# Connecting Knob and Tube to Junction Box



## Rwh56 (Feb 21, 2012)

I just finished replace an old ceiling lamp.  House has mostly knob and tube, and knob and tube serviced the ceiling lamp.   I wanted to know if there is a proper way to make the splice between fixture and knob and tube.   There was no junction box, so I installed one.   Any kind of wiring entering a junction box has some fitting that secures the wiring to the box.  But I cant find any fitting suitable for knob and tube.   I popped two of the smaller knock outs and installed a rubber grommet for each.  The knob and tube wiring has the heavier insulation from the knob to the fixture.  But the wire is clearly loose as it enters the box.   The securing knobs are only a foot from the fixture, and it is all inside the space between the ceiling plaster and the floor boards above the ceiling.  So it shouldnt get disturbed.  But I wondered if there is a proper way to put knob and tube into a junction box.

Yeah, one day I will rewire everything.   But this lamp needed replacing before I could run a new up to code circuit.

And just an aside, there was a gas pipe running to the same spot at the lamp.
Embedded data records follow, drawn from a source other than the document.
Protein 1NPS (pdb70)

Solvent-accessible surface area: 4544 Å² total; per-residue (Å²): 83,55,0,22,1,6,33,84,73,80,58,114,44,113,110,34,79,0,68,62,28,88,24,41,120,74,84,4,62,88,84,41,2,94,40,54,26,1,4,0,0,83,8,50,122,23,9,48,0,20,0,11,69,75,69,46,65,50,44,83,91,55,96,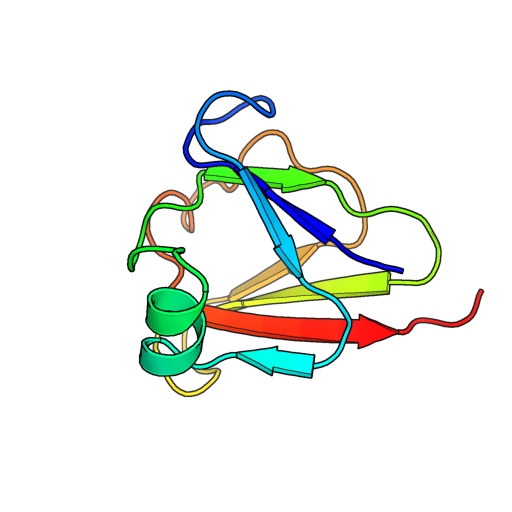7,97,56,88,20,102,90,6,38,108,4,48,73,53,2,7,0,0,86,4,48,65,62,124,164

Nearest PDB structures (foldseek):
  1nps-assembly1_A  TM=1.011E+00  e=8.260E-18  Myxococcus xanthus
  3hzb-assembly2_D  TM=9.665E-01  e=3.507E-10  Flavobacterium johnsoniae UW101
  3snz-assembly1_A-2  TM=9.739E-01  e=7.359E-10  Clostridium beijerinckii NCIMB 8052
  3so1-assembly2_G  TM=9.782E-01  e=1.036E-09  Clostridium beijerinckii NCIMB 8052
  3i9h-assembly6_F  TM=9.760E-01  e=1.302E-09  Clostridium beijerinckii NCIMB 8052

Sequence (88 aa):
ANITVFYNEDFQGKQVDLPPGNYTRAQLAALGIENNTISSVKVPPGVKAILYQNDGFAGDQIEVVANAEELGPLNNNVSSIRVISVPV

CATH classification: 2.60.20.10

Radius of gyration: 11.28 Å; Cα contacts (8 Å, |Δi|>4): 243; chains: 1; bounding box: 25×24×30 Å

Foldseek 3Di:
DWKKFAQAFPRDHDIFTDDADKWFQVNCVVRVHHQLRTFWMAADPFKKKWFALHGPPDHDIDIGHGTGRGDPPSRSRGGIMGMDGPGD

B-factor: mean 11.52, std 9.23, range [2.0, 60.7]

InterPro domains:
  IPR001064 Beta/gamma crystallin [PF00030] (49-133)
  IPR001064 Beta/gamma crystallin [PS50915] (2-46)
  IPR001064 Beta/gamma crystallin [PS50915] (48-86)
  IPR001064 Beta/gamma crystallin [PS50915] (91-135)
  IPR001064 Beta/gamma crystallin [PS50915] (136-173)
  IPR001064 Beta/gamma crystallin [SM00247] (3-85)
  IPR001064 Beta/gamma crystallin [SM00247] (92-173)
  IPR011024 Gamma-crystallin-like [SSF49695] (3-88)
  IPR011024 Gamma-crystallin-like [SSF49695] (91-172)

Structure (mmCIF, N/CA/C/O backbone):
data_1NPS
#
_entry.id   1NPS
#
_cell.length_a   28.360
_cell.length_b   37.940
_cell.length_c   37.260
_cell.angle_alpha   90.00
_cell.angle_beta   105.93
_cell.angle_gamma   90.00
#
_symmetry.space_group_name_H-M   'P 1 21 1'
#
loop_
_entity.id
_entity.type
_entity.pdbx_description
1 polymer 'DEVELOPMENT-SPECIFIC PROTEIN S'
2 non-polymer 'CALCIUM ION'
3 water water
#
loop_
_atom_site.group_PDB
_atom_site.id
_atom_site.type_symbol
_atom_site.label_atom_id
_atom_site.label_alt_id
_atom_site.label_comp_id
_atom_site.label_asym_id
_atom_site.label_entity_id
_atom_site.label_seq_id
_atom_site.pdbx_PDB_ins_code
_atom_site.Cartn_x
_atom_site.Cartn_y
_atom_site.Cartn_z
_atom_site.occupancy
_atom_site.B_iso_or_equiv
_atom_site.auth_seq_id
_atom_site.auth_comp_id
_atom_site.auth_asym_id
_atom_site.auth_atom_id
_atom_site.pdbx_PDB_model_num
ATOM 1 N N . ALA A 1 1 ? 2.814 -0.032 -6.699 1.00 12.99 1 ALA A N 1
ATOM 2 C CA . ALA A 1 1 ? 2.373 1.323 -6.277 1.00 11.62 1 ALA A CA 1
ATOM 3 C C . ALA A 1 1 ? 2.722 1.597 -4.819 1.00 11.07 1 ALA A C 1
ATOM 4 O O . ALA A 1 1 ? 3.796 2.117 -4.522 1.00 10.66 1 ALA A O 1
ATOM 6 N N . ASN A 1 2 ? 1.846 1.204 -3.899 1.00 9.21 2 ASN A N 1
ATOM 7 C CA . ASN A 1 2 ? 2.103 1.471 -2.485 1.00 9.66 2 ASN A CA 1
ATOM 8 C C . ASN A 1 2 ? 2.304 0.221 -1.669 1.00 8.40 2 ASN A C 1
ATOM 9 O O . ASN A 1 2 ? 1.931 -0.870 -2.086 1.00 9.04 2 ASN A O 1
ATOM 14 N N . ILE A 1 3 ? 2.968 0.398 -0.533 1.00 6.57 3 ILE A N 1
ATOM 15 C CA . ILE A 1 3 ? 3.168 -0.675 0.419 1.00 4.93 3 ILE A CA 1
ATOM 16 C C . ILE A 1 3 ? 2.092 -0.377 1.479 1.00 4.83 3 ILE A C 1
ATOM 17 O O . ILE A 1 3 ? 1.643 0.768 1.602 1.00 4.46 3 ILE A O 1
ATOM 22 N N . THR A 1 4 ? 1.664 -1.387 2.226 1.00 5.31 4 THR A N 1
ATOM 23 C CA . THR A 1 4 ? 0.678 -1.160 3.276 1.00 5.47 4 THR A CA 1
ATOM 24 C C . THR A 1 4 ? 1.305 -1.668 4.580 1.00 5.54 4 THR A C 1
ATOM 25 O O . THR A 1 4 ? 1.818 -2.787 4.633 1.00 5.76 4 THR A O 1
ATOM 29 N N . VAL A 1 5 ? 1.397 -0.785 5.569 1.00 4.73 5 VAL A N 1
ATOM 30 C CA . VAL A 1 5 ? 1.969 -1.126 6.865 1.00 5.26 5 VAL A CA 1
ATOM 31 C C . VAL A 1 5 ? 0.878 -1.413 7.886 1.00 5.42 5 VAL A C 1
ATOM 32 O O . VAL A 1 5 ? -0.113 -0.678 7.969 1.00 6.76 5 VAL A O 1
ATOM 36 N N . PHE A 1 6 ? 1.092 -2.442 8.702 1.00 6.14 6 PHE A N 1
ATOM 37 C CA . PHE A 1 6 ? 0.108 -2.859 9.704 1.00 6.15 6 PHE A CA 1
ATOM 38 C C . PHE A 1 6 ? 0.623 -2.735 11.134 1.00 7.04 6 PHE A C 1
ATOM 39 O O . PHE A 1 6 ? 1.829 -2.876 11.388 1.00 6.30 6 PHE A O 1
ATOM 47 N N . TYR A 1 7 ? -0.282 -2.436 12.067 1.00 8.00 7 TYR A N 1
ATOM 48 C CA . TYR A 1 7 ? 0.108 -2.309 13.474 1.00 9.86 7 TYR A CA 1
ATOM 49 C C . TYR A 1 7 ? 0.453 -3.631 14.151 1.00 8.98 7 TYR A C 1
ATOM 50 O O . TYR A 1 7 ? 1.294 -3.658 15.059 1.00 7.96 7 TYR A O 1
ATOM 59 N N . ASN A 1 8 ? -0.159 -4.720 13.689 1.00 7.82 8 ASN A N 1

What was weird is this is a 1920s house.  They must have wired both the knob and tube and the gas pipe before they plastered over the ceiling.  Why they ran both gas and electricity to the spot for the lamp escapes me.

Thanks in advance.


----------



## nealtw (Feb 21, 2012)

They were still makeing gas electric fixtures in 1920.


----------



## Rwh56 (Feb 21, 2012)

It never occurred to me that they made a light fixture that had both an electric lamp and a gas flame.   I thought it was one or the other, and couldnt understand why they had both electricity and gas going to the same spot.

Still curious about knob and tube junction box fittings.


----------



## nealtw (Feb 21, 2012)

I don't know but it sounds ok.


----------



## kok328 (Feb 21, 2012)

I'd wrap the heck out of it with friction tape and then hold in the box with a romex box connector over the tape.


----------